A General Framework for Progressive Data Compression and Retrieval

In scientific simulations, observations, and experiments, the cost of transferring data to and from disk and across networks has become a significant bottleneck that particularly impacts subsequent data analysis and visualization. To address this challenge, compression techniques have been widely adopted. However, traditional lossy compression approaches often require setting error tolerances conservatively to respect the numerical sensitivities of a wide variety of post hoc data analyses, some of which may not even be known a priori. Progressive data compression and retrieval has emerged as a solution, allowing for the adaptive handling of compressed data according to the needs of a given post-processing task. However, few analysis algorithms natively support progressive data processing, and adapting compression techniques, file formats, client/server frameworks, and APIs to support progressivity can be challenging. This work presents a general framework that supports progressive-precision data queries independently of the underlying data compressor or number representation. Our approach is based on a multiple-component representation that successively, with each new component, reduces the error between the original and compressed field, allowing each field in the progressive sequence to be expressed as a partial sum of components. We have implemented our approach on top of four popular scientific data compressors and have evaluated its behavior on several real-world data sets from the SDRBench collection. Numerical results indicate that our framework is effective in terms of accuracy compared to each of the standalone compressors it builds upon. In addition, (de)compression time is proportional to the number and granularity of components. Finally, our framework allows for fully lossless compression using lossy compressors when a sufficient number of components are employed.

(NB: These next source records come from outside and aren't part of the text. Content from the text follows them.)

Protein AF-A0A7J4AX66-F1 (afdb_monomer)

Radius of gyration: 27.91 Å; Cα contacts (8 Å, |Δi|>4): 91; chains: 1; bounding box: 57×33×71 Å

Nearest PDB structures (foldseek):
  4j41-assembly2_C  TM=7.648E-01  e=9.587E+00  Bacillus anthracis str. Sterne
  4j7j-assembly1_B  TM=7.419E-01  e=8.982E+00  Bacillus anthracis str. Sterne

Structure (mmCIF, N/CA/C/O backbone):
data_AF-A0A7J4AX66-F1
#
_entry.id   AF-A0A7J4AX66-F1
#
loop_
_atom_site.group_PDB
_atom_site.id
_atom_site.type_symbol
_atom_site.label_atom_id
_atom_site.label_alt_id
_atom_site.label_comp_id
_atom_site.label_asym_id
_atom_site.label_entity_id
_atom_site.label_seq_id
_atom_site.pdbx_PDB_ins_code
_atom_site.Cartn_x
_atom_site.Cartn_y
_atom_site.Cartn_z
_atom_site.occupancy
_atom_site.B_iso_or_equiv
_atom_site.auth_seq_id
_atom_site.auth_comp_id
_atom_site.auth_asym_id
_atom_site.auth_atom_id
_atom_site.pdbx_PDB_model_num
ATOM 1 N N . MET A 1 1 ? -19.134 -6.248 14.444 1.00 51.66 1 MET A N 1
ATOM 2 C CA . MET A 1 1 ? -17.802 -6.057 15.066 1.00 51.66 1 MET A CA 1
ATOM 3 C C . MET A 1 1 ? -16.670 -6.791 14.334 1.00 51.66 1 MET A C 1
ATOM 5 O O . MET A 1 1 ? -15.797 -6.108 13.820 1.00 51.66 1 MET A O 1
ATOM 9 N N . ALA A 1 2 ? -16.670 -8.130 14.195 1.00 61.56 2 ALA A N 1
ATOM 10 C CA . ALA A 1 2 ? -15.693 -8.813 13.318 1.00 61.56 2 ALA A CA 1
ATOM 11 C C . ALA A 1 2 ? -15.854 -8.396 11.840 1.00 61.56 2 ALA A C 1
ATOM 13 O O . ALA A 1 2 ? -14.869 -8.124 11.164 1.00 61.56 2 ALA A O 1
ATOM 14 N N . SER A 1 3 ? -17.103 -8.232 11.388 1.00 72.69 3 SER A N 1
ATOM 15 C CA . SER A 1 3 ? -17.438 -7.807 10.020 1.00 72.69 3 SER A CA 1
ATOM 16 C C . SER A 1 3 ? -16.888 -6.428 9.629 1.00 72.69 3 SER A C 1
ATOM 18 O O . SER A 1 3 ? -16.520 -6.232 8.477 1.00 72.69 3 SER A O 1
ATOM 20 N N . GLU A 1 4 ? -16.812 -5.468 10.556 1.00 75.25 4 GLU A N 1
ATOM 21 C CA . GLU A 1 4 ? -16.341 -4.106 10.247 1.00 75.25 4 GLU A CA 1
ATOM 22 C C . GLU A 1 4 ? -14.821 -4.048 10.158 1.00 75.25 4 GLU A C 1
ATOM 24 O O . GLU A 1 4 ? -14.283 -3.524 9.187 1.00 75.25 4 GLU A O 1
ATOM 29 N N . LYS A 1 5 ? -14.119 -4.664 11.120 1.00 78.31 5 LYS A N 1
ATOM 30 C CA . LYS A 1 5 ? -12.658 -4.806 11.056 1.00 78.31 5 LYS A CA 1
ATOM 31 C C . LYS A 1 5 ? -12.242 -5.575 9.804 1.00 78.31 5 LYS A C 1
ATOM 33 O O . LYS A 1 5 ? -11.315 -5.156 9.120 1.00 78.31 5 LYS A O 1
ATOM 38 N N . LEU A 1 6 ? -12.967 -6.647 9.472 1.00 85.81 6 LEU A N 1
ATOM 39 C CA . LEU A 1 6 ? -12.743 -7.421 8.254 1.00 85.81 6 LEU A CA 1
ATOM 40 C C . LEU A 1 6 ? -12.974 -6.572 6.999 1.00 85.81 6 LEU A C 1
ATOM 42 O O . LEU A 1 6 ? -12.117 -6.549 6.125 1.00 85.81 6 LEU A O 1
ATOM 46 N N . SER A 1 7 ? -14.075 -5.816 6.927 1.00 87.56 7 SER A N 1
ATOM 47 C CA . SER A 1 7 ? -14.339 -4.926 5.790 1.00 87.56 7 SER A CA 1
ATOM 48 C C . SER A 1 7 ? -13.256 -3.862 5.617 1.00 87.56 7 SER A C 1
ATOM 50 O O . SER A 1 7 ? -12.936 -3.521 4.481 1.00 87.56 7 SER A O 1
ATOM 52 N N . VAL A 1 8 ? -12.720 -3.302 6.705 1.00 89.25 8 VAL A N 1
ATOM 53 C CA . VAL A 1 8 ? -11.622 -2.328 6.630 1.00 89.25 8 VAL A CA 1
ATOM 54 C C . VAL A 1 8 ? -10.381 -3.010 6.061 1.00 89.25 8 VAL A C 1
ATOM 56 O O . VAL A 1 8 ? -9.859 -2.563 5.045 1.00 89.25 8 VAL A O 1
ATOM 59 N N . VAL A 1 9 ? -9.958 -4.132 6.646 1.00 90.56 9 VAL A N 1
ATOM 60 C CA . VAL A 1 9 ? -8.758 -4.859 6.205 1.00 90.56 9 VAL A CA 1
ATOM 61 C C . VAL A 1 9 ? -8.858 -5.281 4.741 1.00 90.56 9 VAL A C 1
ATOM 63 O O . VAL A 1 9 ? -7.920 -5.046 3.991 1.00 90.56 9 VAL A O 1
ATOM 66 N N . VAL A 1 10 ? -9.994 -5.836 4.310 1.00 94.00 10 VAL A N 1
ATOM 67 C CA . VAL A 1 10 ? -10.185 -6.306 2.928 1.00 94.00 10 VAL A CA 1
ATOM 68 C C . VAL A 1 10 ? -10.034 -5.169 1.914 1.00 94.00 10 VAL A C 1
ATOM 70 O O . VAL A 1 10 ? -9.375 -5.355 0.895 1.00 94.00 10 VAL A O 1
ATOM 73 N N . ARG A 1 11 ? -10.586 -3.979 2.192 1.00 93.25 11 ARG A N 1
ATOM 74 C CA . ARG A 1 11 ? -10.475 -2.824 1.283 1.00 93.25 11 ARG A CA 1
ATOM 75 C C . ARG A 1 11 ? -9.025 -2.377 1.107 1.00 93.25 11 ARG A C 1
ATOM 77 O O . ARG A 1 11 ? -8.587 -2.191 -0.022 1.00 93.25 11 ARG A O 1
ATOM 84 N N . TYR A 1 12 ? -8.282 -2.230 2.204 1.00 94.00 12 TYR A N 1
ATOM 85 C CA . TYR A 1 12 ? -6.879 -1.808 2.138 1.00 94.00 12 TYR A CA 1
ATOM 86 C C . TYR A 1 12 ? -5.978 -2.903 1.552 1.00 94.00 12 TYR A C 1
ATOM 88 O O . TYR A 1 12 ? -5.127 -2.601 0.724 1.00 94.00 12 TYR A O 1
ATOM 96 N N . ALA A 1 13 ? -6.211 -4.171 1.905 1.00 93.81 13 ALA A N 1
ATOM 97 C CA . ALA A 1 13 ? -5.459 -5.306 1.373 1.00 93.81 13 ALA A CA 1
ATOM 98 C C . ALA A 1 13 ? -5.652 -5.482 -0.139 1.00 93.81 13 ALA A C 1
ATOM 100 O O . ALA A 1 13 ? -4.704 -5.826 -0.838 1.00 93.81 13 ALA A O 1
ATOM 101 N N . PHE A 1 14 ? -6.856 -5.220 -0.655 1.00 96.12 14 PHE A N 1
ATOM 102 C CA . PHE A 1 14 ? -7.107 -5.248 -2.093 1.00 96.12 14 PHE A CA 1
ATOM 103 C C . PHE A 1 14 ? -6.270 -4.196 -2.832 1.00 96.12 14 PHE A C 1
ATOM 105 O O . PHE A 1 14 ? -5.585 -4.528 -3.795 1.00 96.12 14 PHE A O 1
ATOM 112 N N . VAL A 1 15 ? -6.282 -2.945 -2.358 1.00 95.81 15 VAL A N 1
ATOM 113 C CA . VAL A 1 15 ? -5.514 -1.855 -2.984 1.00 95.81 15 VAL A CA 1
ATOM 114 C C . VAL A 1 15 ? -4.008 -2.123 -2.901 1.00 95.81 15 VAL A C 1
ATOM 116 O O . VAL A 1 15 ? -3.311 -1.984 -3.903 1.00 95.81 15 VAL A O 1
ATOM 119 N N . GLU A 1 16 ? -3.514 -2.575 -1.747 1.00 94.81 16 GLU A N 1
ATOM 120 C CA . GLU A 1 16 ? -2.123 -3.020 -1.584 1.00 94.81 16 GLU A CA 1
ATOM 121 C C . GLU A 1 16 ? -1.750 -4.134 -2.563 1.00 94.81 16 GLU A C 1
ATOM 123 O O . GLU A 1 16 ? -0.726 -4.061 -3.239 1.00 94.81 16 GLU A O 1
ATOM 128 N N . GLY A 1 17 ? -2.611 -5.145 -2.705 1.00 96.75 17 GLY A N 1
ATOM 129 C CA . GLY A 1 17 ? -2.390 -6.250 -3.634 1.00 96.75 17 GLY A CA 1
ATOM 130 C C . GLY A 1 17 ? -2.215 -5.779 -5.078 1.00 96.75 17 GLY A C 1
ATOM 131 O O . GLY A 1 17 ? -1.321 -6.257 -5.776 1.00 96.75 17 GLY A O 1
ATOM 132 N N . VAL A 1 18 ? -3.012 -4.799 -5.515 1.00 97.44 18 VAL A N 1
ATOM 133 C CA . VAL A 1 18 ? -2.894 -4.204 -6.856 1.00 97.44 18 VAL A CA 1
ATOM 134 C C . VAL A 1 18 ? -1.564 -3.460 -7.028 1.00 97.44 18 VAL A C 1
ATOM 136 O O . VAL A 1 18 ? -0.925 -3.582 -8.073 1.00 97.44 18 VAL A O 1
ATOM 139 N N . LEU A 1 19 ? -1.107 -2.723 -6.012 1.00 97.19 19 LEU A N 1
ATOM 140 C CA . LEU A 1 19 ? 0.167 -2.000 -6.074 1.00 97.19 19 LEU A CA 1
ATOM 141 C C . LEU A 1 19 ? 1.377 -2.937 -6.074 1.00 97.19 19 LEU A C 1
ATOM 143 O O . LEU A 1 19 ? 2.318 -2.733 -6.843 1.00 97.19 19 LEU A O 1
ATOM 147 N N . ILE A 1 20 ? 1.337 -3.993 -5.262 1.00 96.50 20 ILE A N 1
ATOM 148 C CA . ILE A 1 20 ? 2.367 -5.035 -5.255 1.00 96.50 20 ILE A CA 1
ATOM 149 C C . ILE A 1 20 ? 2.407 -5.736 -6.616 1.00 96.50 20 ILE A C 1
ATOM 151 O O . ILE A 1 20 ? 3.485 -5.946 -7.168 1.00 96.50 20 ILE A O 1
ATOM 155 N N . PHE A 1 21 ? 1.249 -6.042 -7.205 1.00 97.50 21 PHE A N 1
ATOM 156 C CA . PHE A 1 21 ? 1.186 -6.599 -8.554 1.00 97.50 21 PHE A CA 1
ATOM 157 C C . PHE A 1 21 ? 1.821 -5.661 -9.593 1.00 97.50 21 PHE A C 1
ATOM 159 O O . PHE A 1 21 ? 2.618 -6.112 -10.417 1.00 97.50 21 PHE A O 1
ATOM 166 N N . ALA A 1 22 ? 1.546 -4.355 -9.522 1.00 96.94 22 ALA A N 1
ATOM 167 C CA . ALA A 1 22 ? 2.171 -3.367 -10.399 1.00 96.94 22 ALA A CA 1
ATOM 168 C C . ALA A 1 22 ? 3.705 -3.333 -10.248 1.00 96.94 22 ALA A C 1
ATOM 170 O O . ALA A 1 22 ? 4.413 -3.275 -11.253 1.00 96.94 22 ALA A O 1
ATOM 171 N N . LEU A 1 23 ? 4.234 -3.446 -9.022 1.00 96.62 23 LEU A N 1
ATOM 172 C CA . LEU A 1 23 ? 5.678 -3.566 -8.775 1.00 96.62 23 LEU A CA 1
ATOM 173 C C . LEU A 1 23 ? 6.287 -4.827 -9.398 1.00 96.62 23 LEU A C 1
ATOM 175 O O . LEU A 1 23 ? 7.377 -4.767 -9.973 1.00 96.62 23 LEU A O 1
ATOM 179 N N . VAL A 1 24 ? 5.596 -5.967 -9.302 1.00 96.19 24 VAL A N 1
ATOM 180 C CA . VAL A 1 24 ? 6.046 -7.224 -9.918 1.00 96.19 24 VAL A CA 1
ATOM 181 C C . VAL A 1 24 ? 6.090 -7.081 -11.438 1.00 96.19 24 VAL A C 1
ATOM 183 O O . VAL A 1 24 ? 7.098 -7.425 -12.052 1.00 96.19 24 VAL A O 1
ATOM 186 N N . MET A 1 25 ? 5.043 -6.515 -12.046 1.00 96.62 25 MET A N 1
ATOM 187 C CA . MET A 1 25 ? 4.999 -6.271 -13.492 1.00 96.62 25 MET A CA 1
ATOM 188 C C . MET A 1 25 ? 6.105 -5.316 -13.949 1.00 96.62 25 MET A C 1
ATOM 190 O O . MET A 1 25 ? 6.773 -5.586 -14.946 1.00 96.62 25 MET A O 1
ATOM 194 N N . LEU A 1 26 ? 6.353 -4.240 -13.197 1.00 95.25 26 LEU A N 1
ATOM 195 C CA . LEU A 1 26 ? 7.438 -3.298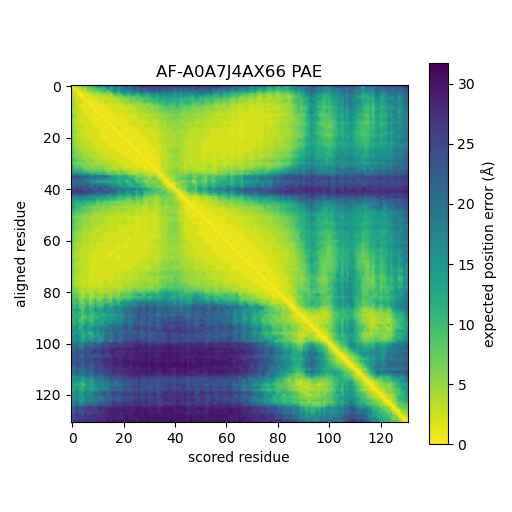 -13.473 1.00 95.25 26 LEU A CA 1
ATOM 196 C C . LEU A 1 26 ? 8.812 -3.990 -13.413 1.00 95.25 26 LEU A C 1
ATOM 198 O O . LEU A 1 26 ? 9.645 -3.793 -14.294 1.00 95.25 26 LEU A O 1
ATOM 202 N N . SER A 1 27 ? 9.024 -4.861 -12.424 1.00 93.69 27 SER A N 1
ATOM 203 C CA . SER A 1 27 ? 10.255 -5.656 -12.293 1.00 93.69 27 SER A CA 1
ATOM 204 C C . SER A 1 27 ? 10.428 -6.648 -13.447 1.00 93.69 27 SER A C 1
ATOM 206 O O . SER A 1 27 ? 11.539 -6.887 -13.915 1.00 93.69 27 SER A O 1
ATOM 208 N N . HIS A 1 28 ? 9.328 -7.221 -13.939 1.00 94.44 28 HIS A N 1
ATOM 209 C CA . HIS A 1 28 ? 9.354 -8.097 -15.105 1.00 94.44 28 HIS A CA 1
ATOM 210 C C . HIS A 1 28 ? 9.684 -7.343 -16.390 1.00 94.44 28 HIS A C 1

翻译：在科学模拟、观测和实验中，数据在磁盘与网络之间传输的成本已成为显著瓶颈，尤其影响后续的数据分析与可视化。为解决这一挑战，压缩技术已被广泛采用。然而，传统有损压缩方法通常需要保守地设置误差容限，以尊重多种后续数据分析的数值敏感性，其中部分分析需求甚至无法预先获知。渐进式数据压缩与检索作为一种解决方案应运而生，它允许根据特定后处理任务的需求自适应处理压缩数据。然而，目前很少有分析算法原生支持渐进式数据处理，且调整压缩技术、文件格式、客户端/服务器框架及应用程序接口以实现渐进性具有挑战性。本文提出一种通用框架，该框架独立于底层数据压缩器或数值表示形式，支持渐进精度的数据查询。我们的方法基于一种多分量表示，随着每个新分量的加入，逐步减小原始场与压缩场之间的误差，使得渐进序列中的每个字段可表示为分量的部分和。我们已在四种流行科学数据压缩器上实现该方法，并利用SDRBench数据集中的多个真实数据集评估其性能。数值结果表明，与所基于的独立压缩器相比，该框架在精度方面表现有效。此外，（解）压缩时间与分量的数量和粒度成正比。最后，当使用足够数量的分量时，本框架可通过有损压缩器实现完全无损压缩。